* [Data for analysis]
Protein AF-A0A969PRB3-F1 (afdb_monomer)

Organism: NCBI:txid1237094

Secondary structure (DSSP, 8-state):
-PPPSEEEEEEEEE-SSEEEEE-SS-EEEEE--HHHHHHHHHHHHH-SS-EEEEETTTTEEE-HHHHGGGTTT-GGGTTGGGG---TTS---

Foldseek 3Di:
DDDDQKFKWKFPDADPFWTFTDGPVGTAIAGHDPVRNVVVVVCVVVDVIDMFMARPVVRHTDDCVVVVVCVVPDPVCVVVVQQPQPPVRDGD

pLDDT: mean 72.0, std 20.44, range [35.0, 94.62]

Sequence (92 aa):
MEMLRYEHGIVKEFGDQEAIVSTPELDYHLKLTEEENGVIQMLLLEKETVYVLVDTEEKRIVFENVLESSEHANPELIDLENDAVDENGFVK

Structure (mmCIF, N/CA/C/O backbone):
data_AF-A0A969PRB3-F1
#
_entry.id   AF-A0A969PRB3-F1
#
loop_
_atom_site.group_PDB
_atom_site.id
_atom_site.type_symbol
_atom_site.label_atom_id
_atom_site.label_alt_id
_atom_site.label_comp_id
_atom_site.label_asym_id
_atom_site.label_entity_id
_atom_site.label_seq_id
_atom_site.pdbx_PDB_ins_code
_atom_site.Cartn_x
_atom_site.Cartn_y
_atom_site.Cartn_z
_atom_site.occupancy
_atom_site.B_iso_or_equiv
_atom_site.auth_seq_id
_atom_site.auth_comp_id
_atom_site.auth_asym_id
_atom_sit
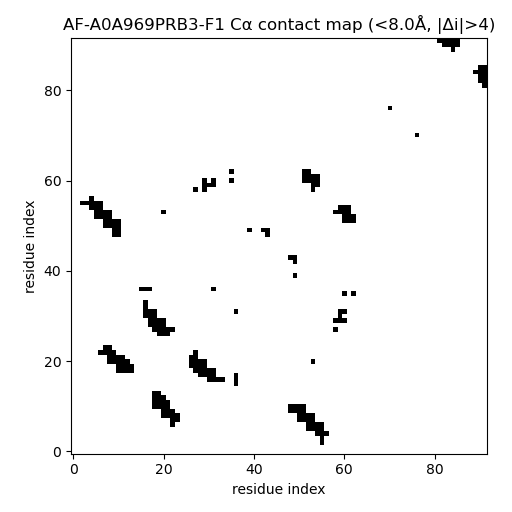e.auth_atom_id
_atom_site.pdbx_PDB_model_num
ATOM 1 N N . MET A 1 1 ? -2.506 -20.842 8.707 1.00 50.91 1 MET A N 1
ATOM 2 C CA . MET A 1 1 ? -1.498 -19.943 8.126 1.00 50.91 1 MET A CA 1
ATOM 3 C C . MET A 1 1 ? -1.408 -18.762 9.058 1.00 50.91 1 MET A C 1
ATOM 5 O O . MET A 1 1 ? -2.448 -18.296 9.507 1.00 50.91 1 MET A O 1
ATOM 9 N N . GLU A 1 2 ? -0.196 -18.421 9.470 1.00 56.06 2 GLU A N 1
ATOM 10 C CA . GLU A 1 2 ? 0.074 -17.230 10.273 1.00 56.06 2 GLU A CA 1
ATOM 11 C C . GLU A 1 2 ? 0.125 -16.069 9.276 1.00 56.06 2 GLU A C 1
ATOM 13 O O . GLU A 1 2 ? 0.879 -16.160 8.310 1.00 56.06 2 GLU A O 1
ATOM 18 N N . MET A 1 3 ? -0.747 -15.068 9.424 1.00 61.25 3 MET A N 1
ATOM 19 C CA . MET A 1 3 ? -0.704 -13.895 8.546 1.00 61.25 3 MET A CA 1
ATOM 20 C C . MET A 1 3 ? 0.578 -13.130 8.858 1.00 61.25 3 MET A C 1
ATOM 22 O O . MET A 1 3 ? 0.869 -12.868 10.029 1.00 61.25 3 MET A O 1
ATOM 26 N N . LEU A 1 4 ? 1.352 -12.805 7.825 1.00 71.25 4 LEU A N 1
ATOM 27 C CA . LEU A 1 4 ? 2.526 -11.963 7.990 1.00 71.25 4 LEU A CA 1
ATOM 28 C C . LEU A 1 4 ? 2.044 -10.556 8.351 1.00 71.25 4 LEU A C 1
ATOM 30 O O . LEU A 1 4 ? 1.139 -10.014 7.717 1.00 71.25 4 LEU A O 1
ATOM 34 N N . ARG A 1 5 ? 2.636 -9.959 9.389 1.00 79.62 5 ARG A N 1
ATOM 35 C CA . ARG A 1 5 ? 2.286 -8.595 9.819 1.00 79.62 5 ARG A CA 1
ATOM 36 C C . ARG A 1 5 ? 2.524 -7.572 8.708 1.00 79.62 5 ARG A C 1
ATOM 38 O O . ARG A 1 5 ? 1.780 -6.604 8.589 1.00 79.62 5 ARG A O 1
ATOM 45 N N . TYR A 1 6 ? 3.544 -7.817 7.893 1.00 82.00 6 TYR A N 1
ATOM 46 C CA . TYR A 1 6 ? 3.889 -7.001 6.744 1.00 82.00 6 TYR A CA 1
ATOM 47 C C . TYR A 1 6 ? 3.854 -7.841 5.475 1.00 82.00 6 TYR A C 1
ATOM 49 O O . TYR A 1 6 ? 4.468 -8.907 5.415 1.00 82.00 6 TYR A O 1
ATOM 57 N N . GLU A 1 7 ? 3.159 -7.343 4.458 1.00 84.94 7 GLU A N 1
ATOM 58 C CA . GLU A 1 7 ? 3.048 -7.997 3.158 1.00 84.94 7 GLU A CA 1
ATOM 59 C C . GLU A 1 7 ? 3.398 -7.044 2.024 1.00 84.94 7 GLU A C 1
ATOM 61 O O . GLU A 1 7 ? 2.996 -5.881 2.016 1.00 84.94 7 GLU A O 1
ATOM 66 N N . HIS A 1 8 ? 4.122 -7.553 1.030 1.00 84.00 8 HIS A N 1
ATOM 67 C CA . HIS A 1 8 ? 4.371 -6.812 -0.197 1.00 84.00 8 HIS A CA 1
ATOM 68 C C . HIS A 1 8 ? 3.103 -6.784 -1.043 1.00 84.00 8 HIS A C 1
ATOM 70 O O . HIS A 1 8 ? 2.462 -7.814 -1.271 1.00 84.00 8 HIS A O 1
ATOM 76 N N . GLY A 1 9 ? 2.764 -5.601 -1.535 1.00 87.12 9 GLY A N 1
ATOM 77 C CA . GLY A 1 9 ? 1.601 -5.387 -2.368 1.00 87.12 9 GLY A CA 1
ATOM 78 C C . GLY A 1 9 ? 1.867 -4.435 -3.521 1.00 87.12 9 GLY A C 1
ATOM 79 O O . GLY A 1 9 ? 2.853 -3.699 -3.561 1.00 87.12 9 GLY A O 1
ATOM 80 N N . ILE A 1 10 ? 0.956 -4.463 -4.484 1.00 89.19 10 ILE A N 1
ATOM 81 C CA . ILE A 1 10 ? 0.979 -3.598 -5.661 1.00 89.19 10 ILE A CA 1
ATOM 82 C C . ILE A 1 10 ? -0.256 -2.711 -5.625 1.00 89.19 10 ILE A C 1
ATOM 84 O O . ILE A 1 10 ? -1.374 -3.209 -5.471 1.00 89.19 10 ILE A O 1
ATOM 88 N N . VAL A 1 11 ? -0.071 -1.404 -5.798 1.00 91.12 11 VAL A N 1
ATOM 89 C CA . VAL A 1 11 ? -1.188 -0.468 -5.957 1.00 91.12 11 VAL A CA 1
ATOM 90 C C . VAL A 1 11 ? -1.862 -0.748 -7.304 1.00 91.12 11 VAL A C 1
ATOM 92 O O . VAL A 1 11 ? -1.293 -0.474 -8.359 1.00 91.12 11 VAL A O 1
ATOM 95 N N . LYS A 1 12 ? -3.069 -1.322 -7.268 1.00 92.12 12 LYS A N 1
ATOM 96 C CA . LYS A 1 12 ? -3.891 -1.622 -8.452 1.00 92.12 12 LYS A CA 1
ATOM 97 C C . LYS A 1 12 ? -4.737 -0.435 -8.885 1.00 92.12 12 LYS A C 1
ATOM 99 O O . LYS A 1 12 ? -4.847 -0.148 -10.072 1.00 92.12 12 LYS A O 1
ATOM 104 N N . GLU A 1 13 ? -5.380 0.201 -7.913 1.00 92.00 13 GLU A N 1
* * *
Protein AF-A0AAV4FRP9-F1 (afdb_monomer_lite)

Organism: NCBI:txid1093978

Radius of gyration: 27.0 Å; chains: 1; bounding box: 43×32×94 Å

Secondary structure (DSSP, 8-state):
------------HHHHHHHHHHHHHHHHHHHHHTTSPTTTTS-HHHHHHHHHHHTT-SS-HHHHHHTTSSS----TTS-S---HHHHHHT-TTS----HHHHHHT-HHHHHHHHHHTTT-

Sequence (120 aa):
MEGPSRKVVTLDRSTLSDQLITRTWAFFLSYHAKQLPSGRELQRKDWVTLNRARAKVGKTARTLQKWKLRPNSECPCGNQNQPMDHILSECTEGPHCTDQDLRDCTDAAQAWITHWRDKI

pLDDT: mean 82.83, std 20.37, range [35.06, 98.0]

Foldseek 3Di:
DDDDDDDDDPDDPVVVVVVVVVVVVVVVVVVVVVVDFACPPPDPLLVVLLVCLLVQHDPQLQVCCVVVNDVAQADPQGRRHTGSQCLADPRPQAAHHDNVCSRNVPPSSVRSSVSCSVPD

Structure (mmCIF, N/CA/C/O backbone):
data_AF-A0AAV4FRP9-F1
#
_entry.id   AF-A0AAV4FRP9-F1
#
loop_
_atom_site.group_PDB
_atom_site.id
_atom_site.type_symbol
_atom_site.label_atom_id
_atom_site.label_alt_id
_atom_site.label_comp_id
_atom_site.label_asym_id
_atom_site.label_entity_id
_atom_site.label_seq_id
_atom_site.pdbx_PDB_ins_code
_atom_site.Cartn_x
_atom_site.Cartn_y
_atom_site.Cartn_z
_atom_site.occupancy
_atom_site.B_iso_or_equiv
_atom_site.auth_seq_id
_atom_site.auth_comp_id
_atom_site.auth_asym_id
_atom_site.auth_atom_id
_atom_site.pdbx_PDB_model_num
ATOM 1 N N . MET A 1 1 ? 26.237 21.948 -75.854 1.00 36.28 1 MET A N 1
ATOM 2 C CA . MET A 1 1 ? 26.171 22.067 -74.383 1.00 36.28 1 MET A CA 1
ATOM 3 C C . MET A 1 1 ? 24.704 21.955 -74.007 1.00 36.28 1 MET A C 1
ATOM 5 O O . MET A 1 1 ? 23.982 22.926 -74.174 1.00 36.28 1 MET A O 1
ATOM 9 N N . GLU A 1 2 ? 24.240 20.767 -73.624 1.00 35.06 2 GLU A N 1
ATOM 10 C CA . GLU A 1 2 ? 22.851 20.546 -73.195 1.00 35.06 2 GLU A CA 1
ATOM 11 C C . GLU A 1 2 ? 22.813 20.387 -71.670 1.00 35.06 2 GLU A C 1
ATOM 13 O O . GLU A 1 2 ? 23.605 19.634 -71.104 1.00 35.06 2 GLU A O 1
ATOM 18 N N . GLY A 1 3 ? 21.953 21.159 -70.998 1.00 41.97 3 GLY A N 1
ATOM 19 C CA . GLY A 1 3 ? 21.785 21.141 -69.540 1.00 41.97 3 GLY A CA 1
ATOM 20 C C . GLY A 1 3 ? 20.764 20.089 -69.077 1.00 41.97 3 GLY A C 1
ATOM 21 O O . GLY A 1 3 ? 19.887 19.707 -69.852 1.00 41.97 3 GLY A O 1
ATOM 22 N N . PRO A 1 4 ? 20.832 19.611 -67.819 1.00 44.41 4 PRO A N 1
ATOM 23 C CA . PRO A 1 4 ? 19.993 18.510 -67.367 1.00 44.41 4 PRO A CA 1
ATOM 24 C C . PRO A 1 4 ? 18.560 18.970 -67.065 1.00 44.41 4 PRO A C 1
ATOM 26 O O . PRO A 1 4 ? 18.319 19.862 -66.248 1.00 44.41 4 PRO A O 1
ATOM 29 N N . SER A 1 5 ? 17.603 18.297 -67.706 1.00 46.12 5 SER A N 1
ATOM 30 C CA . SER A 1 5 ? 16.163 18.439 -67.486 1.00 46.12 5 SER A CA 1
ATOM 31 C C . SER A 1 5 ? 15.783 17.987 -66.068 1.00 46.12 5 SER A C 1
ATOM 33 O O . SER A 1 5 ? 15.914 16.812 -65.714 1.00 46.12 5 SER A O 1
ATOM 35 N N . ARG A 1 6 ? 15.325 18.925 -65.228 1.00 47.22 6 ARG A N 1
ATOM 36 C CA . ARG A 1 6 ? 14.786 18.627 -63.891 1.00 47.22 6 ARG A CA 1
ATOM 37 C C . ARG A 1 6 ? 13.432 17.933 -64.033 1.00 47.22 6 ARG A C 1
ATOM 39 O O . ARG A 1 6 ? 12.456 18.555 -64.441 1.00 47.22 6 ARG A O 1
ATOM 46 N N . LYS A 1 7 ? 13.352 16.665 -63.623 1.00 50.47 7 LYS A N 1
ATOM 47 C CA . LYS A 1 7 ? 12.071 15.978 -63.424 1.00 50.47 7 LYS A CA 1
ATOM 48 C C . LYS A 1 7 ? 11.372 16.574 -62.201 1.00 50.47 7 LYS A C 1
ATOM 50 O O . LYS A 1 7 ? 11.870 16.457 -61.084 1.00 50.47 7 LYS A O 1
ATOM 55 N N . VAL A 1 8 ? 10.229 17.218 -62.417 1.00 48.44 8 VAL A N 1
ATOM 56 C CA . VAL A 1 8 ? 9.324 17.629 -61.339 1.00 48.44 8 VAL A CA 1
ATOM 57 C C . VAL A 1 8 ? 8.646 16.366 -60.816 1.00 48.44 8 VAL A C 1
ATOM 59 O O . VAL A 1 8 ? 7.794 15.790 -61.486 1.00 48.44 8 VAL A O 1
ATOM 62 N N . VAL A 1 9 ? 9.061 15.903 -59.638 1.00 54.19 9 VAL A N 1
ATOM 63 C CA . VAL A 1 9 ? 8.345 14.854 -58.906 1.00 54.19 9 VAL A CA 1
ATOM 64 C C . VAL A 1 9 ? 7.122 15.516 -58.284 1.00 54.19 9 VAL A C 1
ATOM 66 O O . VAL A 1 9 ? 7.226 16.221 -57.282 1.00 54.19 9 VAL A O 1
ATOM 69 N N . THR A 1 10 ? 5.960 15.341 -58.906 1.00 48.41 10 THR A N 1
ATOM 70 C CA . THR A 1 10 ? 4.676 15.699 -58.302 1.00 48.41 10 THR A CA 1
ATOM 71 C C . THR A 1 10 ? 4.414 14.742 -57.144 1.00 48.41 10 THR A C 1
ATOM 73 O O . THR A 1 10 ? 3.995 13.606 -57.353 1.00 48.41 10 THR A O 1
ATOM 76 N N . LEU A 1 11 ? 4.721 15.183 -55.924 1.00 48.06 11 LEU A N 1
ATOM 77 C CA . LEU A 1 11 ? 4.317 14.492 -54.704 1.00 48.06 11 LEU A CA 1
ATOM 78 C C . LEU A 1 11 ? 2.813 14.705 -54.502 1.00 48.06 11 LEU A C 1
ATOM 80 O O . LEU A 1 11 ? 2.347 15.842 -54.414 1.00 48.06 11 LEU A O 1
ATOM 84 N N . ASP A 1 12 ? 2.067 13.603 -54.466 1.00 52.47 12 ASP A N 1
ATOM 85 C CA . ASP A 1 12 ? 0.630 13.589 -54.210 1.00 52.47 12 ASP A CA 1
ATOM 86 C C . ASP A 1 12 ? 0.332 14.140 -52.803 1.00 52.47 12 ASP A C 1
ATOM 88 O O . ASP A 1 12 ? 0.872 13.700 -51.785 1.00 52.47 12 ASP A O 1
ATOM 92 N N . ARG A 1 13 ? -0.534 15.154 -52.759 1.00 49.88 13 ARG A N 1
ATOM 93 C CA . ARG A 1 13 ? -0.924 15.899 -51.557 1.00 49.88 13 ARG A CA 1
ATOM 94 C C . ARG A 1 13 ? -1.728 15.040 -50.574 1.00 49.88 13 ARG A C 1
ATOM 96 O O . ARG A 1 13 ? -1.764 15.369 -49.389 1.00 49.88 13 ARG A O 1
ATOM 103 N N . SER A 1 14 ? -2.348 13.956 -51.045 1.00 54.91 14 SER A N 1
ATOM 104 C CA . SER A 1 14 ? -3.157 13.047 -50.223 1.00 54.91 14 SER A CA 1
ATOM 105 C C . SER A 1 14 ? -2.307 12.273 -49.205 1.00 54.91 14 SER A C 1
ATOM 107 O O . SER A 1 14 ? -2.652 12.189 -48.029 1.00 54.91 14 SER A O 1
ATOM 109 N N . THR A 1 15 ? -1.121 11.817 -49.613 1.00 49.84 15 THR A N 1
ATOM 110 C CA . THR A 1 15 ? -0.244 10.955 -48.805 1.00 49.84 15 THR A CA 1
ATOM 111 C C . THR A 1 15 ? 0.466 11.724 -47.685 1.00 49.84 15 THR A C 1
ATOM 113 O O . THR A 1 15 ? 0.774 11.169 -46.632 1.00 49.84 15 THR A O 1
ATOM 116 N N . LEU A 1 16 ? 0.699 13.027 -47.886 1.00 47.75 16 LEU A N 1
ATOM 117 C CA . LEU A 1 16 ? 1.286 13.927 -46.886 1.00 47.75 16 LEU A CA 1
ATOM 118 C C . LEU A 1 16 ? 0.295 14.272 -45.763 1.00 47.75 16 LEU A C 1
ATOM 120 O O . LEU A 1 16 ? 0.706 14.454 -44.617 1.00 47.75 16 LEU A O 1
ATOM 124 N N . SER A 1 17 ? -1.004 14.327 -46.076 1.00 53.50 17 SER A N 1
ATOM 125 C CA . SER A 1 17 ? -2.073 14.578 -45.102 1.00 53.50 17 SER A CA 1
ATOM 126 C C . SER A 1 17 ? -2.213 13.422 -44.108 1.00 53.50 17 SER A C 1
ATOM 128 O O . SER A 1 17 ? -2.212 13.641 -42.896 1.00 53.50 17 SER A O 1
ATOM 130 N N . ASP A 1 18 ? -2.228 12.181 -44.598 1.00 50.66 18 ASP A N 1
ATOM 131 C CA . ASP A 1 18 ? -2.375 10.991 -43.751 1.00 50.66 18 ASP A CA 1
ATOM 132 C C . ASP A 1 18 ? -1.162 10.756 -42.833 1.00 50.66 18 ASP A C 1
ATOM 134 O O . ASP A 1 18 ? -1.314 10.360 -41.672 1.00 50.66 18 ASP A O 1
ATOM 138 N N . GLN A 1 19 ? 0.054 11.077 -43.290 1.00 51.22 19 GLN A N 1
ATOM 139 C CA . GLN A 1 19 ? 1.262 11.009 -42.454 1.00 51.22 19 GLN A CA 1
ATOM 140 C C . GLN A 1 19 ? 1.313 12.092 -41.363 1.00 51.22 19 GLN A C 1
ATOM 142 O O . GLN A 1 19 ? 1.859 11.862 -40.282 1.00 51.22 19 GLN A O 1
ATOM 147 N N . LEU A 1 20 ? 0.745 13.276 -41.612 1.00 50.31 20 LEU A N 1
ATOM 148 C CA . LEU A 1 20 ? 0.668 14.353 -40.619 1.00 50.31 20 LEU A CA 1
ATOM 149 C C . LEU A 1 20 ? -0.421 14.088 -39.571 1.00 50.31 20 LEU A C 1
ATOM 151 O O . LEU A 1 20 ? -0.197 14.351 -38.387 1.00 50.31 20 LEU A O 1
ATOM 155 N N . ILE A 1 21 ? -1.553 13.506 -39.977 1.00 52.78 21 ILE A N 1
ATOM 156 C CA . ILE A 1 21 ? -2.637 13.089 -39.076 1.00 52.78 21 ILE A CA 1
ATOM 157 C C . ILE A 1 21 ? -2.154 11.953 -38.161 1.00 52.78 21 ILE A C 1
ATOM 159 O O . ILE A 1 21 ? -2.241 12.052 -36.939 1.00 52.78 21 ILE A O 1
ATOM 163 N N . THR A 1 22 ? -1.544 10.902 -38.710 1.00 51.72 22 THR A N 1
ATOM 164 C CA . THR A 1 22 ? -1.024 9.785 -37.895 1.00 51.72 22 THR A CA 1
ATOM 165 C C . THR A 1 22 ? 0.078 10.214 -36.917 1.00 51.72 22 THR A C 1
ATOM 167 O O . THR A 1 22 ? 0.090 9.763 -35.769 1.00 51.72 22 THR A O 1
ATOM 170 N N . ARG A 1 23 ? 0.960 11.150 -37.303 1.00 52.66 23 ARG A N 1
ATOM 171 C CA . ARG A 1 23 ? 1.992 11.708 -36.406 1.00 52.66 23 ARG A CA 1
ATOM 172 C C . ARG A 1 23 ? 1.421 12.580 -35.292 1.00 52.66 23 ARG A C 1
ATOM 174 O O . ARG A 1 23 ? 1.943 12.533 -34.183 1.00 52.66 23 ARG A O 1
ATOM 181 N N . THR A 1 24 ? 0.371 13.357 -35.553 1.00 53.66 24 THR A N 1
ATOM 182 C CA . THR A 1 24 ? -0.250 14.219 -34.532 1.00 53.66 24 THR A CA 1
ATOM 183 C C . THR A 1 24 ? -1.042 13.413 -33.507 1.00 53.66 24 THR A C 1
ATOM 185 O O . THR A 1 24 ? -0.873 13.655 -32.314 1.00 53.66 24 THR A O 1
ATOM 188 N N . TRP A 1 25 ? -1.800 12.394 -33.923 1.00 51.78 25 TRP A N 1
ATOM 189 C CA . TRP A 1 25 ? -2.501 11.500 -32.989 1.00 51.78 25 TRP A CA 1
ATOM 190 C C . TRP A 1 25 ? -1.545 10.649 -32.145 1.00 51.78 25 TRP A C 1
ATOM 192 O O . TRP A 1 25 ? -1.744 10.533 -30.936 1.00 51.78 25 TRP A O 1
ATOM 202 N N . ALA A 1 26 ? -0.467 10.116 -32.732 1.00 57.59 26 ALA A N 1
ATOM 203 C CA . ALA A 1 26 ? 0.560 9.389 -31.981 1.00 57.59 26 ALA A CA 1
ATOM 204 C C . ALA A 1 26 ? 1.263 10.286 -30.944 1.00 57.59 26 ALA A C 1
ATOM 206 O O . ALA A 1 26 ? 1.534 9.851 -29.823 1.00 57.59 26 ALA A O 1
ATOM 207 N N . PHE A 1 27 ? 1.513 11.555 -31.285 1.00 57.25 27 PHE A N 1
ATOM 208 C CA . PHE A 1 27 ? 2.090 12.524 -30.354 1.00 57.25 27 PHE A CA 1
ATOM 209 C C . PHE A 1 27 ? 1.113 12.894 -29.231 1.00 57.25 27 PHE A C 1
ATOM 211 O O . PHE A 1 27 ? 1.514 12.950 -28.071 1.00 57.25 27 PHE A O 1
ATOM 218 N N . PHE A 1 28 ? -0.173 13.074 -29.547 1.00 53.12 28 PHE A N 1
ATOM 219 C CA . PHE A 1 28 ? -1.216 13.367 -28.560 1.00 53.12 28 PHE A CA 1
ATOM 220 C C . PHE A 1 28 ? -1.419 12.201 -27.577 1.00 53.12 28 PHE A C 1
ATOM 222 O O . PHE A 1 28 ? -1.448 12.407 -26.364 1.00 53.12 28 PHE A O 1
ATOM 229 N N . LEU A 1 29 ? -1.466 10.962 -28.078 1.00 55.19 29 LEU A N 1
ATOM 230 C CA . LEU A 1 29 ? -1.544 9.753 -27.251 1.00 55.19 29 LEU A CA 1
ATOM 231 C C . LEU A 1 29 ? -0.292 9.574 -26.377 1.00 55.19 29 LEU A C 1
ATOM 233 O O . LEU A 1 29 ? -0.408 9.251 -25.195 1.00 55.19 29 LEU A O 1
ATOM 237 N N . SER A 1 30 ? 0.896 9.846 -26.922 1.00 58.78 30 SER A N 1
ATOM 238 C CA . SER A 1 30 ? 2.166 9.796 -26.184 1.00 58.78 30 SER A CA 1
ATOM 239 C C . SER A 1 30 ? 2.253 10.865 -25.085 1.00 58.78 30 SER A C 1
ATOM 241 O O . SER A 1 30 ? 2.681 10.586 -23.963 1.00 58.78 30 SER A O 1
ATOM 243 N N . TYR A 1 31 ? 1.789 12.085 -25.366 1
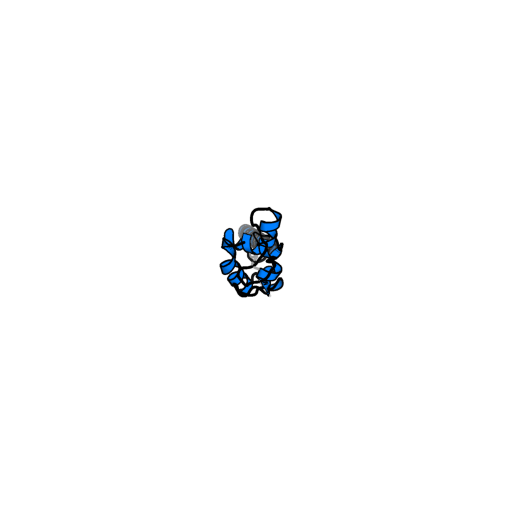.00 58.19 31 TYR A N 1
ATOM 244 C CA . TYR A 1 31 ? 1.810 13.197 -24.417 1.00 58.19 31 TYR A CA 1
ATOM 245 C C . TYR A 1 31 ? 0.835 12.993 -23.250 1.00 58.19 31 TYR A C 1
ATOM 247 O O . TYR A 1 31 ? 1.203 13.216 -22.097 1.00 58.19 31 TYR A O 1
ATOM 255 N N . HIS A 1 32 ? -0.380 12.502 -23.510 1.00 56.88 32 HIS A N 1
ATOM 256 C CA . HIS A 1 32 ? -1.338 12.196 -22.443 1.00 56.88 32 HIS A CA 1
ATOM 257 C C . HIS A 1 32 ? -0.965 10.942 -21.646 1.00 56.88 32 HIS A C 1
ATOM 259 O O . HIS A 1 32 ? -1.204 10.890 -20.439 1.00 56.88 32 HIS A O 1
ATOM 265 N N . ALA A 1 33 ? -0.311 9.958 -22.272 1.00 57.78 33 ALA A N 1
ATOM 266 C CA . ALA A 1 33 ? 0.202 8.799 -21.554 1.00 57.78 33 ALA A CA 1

* [Work instruction] Above are some entries. Restate word for word the lines from the one holding "ATOM 219 C CA" through the one holding "ATOM 244 C CA", but not the pictures.

* [The answer]
ATOM 219 C CA . PHE A 1 28 ? -1.216 13.367 -28.560 1.00 53.12 28 PHE A CA 1
ATOM 220 C C . PHE A 1 28 ? -1.419 12.201 -27.577 1.00 53.12 28 PHE A C 1
ATOM 222 O O . PHE A 1 28 ? -1.448 12.407 -26.364 1.00 53.12 28 PHE A O 1
ATOM 229 N N . LEU A 1 29 ? -1.466 10.962 -28.078 1.00 55.19 29 LEU A N 1
ATOM 230 C CA . LEU A 1 29 ? -1.544 9.753 -27.251 1.00 55.19 29 LEU A CA 1
ATOM 231 C C . LEU A 1 29 ? -0.292 9.574 -26.377 1.00 55.19 29 LEU A C 1
ATOM 233 O O . LEU A 1 29 ? -0.408 9.251 -25.195 1.00 55.19 29 LEU A O 1
ATOM 237 N N . SER A 1 30 ? 0.896 9.846 -26.922 1.00 58.78 30 SER A N 1
ATOM 238 C CA . SER A 1 30 ? 2.166 9.796 -26.184 1.00 58.78 30 SER A CA 1
ATOM 239 C C . SER A 1 30 ? 2.253 10.865 -25.085 1.00 58.78 30 SER A C 1
ATOM 241 O O . SER A 1 30 ? 2.681 10.586 -23.963 1.00 58.78 30 SER A O 1
ATOM 243 N N . TYR A 1 31 ? 1.789 12.085 -25.366 1
.00 58.19 31 TYR A N 1
ATOM 244 C CA . TYR A 1 31 ? 1.810 13.197 -24.417 1.00 58.19 31 TYR A CA 1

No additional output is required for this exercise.